One departed Marvel Editor-in-Chief used to insist (probably still does) that everything we needed to know about the characters in a given comicbook should be established by no later than Page 3. We should know their names, their powers, their relationships to each other, and why and where they are. Difficult to accomplish, I used to say, if they are buried up to their necks in hardened concrete, from the end of last issue! (But, then, this E-i-C was always opposed to continued stories -- unless he wrote them.)
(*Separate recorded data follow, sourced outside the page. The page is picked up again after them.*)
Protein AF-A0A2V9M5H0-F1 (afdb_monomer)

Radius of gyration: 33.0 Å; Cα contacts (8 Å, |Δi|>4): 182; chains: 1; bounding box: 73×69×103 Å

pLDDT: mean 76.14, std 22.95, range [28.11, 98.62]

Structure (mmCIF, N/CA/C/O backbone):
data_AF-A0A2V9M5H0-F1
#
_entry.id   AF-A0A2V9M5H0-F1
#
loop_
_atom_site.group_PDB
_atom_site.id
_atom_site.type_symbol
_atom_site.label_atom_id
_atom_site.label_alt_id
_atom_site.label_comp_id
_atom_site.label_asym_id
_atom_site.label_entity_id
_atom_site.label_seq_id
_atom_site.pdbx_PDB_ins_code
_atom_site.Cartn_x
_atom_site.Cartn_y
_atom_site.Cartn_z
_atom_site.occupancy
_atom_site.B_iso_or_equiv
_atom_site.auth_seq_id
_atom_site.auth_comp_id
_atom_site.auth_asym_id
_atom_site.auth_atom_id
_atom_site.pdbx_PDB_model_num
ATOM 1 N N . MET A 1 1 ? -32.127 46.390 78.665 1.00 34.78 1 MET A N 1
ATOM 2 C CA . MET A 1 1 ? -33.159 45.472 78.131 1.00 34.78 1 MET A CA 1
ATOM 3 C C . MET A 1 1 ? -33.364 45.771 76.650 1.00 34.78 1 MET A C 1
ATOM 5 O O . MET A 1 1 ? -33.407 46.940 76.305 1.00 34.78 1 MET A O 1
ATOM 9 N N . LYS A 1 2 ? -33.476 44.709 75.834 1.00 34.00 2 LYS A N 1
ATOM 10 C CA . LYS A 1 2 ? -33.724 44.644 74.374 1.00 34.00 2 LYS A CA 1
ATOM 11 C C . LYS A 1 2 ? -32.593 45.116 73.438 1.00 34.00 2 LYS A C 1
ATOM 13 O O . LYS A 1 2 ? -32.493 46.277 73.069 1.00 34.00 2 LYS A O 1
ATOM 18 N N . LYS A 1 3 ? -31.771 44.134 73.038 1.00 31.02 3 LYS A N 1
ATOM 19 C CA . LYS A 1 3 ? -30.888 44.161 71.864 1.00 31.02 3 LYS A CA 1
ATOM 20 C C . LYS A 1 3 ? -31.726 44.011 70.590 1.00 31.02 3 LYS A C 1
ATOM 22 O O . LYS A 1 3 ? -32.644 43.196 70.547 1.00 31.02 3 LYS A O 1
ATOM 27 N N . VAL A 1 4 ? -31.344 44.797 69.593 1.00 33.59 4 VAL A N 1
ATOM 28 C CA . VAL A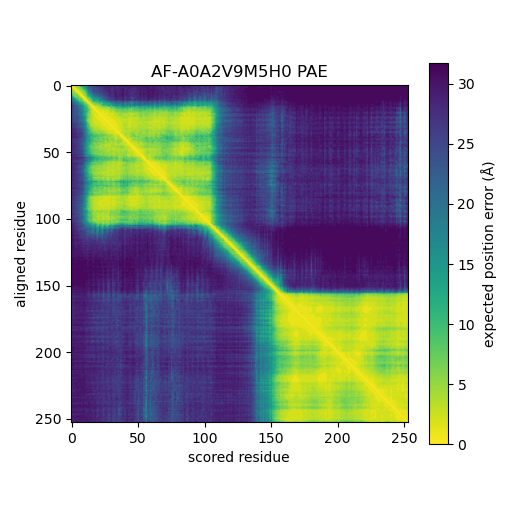 1 4 ? -31.780 44.783 68.197 1.00 33.59 4 VAL A CA 1
ATOM 29 C C . VAL A 1 4 ? -31.398 43.447 67.546 1.00 33.59 4 VAL A C 1
ATOM 31 O O . VAL A 1 4 ? -30.268 42.984 67.702 1.00 33.59 4 VAL A O 1
ATOM 34 N N . GLN A 1 5 ? -32.355 42.828 66.853 1.00 34.06 5 GLN A N 1
ATOM 35 C CA . GLN A 1 5 ? -32.122 41.774 65.866 1.00 34.06 5 GLN A CA 1
ATOM 36 C C . GLN A 1 5 ? -31.777 42.443 64.538 1.00 34.06 5 GLN A C 1
ATOM 38 O O . GLN A 1 5 ? -32.556 43.256 64.048 1.00 34.06 5 GLN A O 1
ATOM 43 N N . GLU A 1 6 ? -30.643 42.069 63.956 1.00 31.70 6 GLU A N 1
ATOM 44 C CA . GLU A 1 6 ? -30.309 42.376 62.572 1.00 31.70 6 GLU A CA 1
ATOM 45 C C . GLU A 1 6 ? -30.124 41.052 61.827 1.00 31.70 6 GLU A C 1
ATOM 47 O O . GLU A 1 6 ? -29.426 40.138 62.276 1.00 31.70 6 GLU A O 1
ATOM 52 N N . VAL A 1 7 ? -30.861 40.947 60.731 1.00 40.22 7 VAL A N 1
ATOM 53 C CA . VAL A 1 7 ? -30.960 39.809 59.824 1.00 40.22 7 VAL A CA 1
ATOM 54 C C . VAL A 1 7 ? -29.658 39.711 59.025 1.00 40.22 7 VAL A C 1
ATOM 56 O O . VAL A 1 7 ? -29.236 40.693 58.424 1.00 40.22 7 VAL A O 1
ATOM 59 N N . LYS A 1 8 ? -29.026 38.531 58.985 1.00 35.78 8 LYS A N 1
ATOM 60 C CA . LYS A 1 8 ? -28.000 38.209 57.981 1.00 35.78 8 LYS A CA 1
ATOM 61 C C . LYS A 1 8 ? -28.547 37.162 57.017 1.00 35.78 8 LYS A C 1
ATOM 63 O O . LYS A 1 8 ? -28.679 35.994 57.373 1.00 35.78 8 LYS A O 1
ATOM 68 N N . GLU A 1 9 ? -28.851 37.617 55.805 1.00 39.59 9 GLU A N 1
ATOM 69 C CA . GLU A 1 9 ? -29.012 36.792 54.609 1.00 39.59 9 GLU A CA 1
ATOM 70 C C . GLU A 1 9 ? -27.697 36.058 54.304 1.00 39.59 9 GLU A C 1
ATOM 72 O O . GLU A 1 9 ? -26.630 36.668 54.222 1.00 39.59 9 GLU A O 1
ATOM 77 N N . GLY A 1 10 ? -27.764 34.736 54.145 1.00 33.97 10 GLY A N 1
ATOM 78 C CA . GLY A 1 10 ? -26.663 33.920 53.638 1.00 33.97 10 GLY A CA 1
ATOM 79 C C . GLY A 1 10 ? -26.808 33.700 52.132 1.00 33.97 10 GLY A C 1
ATOM 80 O O . GLY A 1 10 ? -27.782 33.087 51.701 1.00 33.97 10 GLY A O 1
ATOM 81 N N . LEU A 1 11 ? -25.840 34.170 51.339 1.00 38.91 11 LEU A N 1
ATOM 82 C CA . LEU A 1 11 ? -25.717 33.848 49.910 1.00 38.91 11 LEU A CA 1
ATOM 83 C C . LEU A 1 11 ? -25.011 32.487 49.675 1.00 38.91 11 LEU A C 1
ATOM 85 O O . LEU A 1 11 ? -24.191 32.063 50.496 1.00 38.91 11 LEU A O 1
ATOM 89 N N . PRO A 1 12 ? -25.285 31.796 48.547 1.00 44.12 12 PRO A N 1
ATOM 90 C CA . PRO A 1 12 ? -24.874 30.411 48.305 1.00 44.12 12 PRO A CA 1
ATOM 91 C C . PRO A 1 12 ? -23.406 30.286 47.851 1.00 44.12 12 PRO A C 1
ATOM 93 O O . PRO A 1 12 ? -23.065 30.529 46.696 1.00 44.12 12 PRO A O 1
ATOM 96 N N . GLN A 1 13 ? -22.531 29.805 48.737 1.00 52.72 13 GLN A N 1
ATOM 97 C CA . GLN A 1 13 ? -21.090 29.613 48.477 1.00 52.72 13 GLN A CA 1
ATOM 98 C C . GLN A 1 13 ? -20.757 28.570 47.386 1.00 52.72 13 GLN A C 1
ATOM 100 O O . GLN A 1 13 ? -19.654 28.572 46.846 1.00 52.72 13 GLN A O 1
ATOM 105 N N . LYS A 1 14 ? -21.695 27.682 47.026 1.00 52.81 14 LYS A N 1
ATOM 106 C CA . LYS A 1 14 ? -21.437 26.561 46.101 1.00 52.81 14 LYS A CA 1
ATOM 107 C C . LYS A 1 14 ? -21.393 26.974 44.620 1.00 52.81 14 LYS A C 1
ATOM 109 O O . LYS A 1 14 ? -20.643 26.377 43.858 1.00 52.81 14 LYS A O 1
ATOM 114 N N . GLY A 1 15 ? -22.146 28.005 44.223 1.00 52.25 15 GLY A N 1
ATOM 115 C CA . GLY A 1 15 ? -22.193 28.478 42.829 1.00 52.25 15 GLY A CA 1
ATOM 116 C C . GLY A 1 15 ? -20.956 29.280 42.410 1.00 52.25 15 GLY A C 1
ATOM 117 O O . GLY A 1 15 ? -20.484 29.151 41.287 1.00 52.25 15 GLY A O 1
ATOM 118 N N . ILE A 1 16 ? -20.377 30.044 43.340 1.00 58.12 16 ILE A N 1
ATOM 119 C CA . ILE A 1 16 ? -19.200 30.893 43.084 1.00 58.12 16 ILE A CA 1
ATOM 120 C C . ILE A 1 16 ? -17.950 30.034 42.820 1.00 58.12 16 ILE A C 1
ATOM 122 O O . ILE A 1 16 ? -17.127 30.375 41.975 1.00 58.12 16 ILE A O 1
ATOM 126 N N . ALA A 1 17 ? -17.828 28.885 43.493 1.00 70.06 17 ALA A N 1
ATOM 127 C CA . ALA A 1 17 ? -16.705 27.966 43.307 1.00 70.06 17 ALA A CA 1
ATOM 128 C C . ALA A 1 17 ? -16.717 27.267 41.934 1.00 70.06 17 ALA A C 1
ATOM 130 O O . ALA A 1 17 ? -15.659 27.052 41.346 1.00 70.06 17 ALA A O 1
ATOM 131 N N . GLU A 1 18 ? -17.897 26.921 41.406 1.00 72.19 18 GLU A N 1
ATOM 132 C CA . GLU A 1 18 ? -18.019 26.296 40.080 1.00 72.19 18 GLU A CA 1
ATOM 133 C C . GLU A 1 18 ? -17.842 27.304 38.941 1.00 72.19 18 GLU A C 1
ATOM 135 O O . GLU A 1 18 ? -17.237 26.969 37.922 1.00 72.19 18 GLU A O 1
ATOM 140 N N . GLU A 1 19 ? -18.295 28.544 39.135 1.00 78.44 19 GLU A N 1
ATOM 141 C CA . GLU A 1 19 ? -18.054 29.654 38.209 1.00 78.44 19 GLU A CA 1
ATOM 142 C C . GLU A 1 19 ? -16.553 29.951 38.077 1.00 78.44 19 GLU A C 1
ATOM 144 O O . GLU A 1 19 ? -16.012 29.942 36.971 1.00 78.44 19 GLU A O 1
ATOM 149 N N . LEU A 1 20 ? -15.862 30.092 39.214 1.00 79.12 20 LEU A N 1
ATOM 150 C CA . LEU A 1 20 ? -14.421 30.344 39.264 1.00 79.12 20 LEU A CA 1
ATOM 151 C C . LEU A 1 20 ? -13.610 29.181 38.670 1.00 79.12 20 LEU A C 1
ATOM 153 O O . LEU A 1 20 ? -12.614 29.397 37.978 1.00 79.12 20 LEU A O 1
ATOM 157 N N . LEU A 1 21 ? -14.028 27.935 38.925 1.00 81.69 21 LEU A N 1
ATOM 158 C CA . LEU A 1 21 ? -13.392 26.755 38.338 1.00 81.69 21 LEU A CA 1
ATOM 159 C C . LEU A 1 21 ? -13.551 26.746 36.816 1.00 81.69 21 LEU A C 1
ATOM 161 O O . LEU A 1 21 ? -12.586 26.441 36.113 1.00 81.69 21 LEU A O 1
ATOM 165 N N . ARG A 1 22 ? -14.737 27.095 36.302 1.00 83.81 22 ARG A N 1
ATOM 166 C CA . ARG A 1 22 ? -14.988 27.171 34.860 1.00 83.81 22 ARG A CA 1
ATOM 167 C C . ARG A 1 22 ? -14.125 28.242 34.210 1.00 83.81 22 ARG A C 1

It would seem there are many (Too many? Their numbers, by percentage of the audience, have certainly swelled as the marketplace has shrunk.) who would not only agree with that E-i-C, but who would take it a step further. Every issue for them must be, in some way, a reference to every issue that has gone before. When Captain Fonebone battles his arch nemesis Jimmy "Joker" Zwilde, both must make copious reference to the times they have battled before -- and nothing, nothing, nothing must be introduced that was not known before.
That would make for some pretty verbose -- and pretty dull! -- comics, no?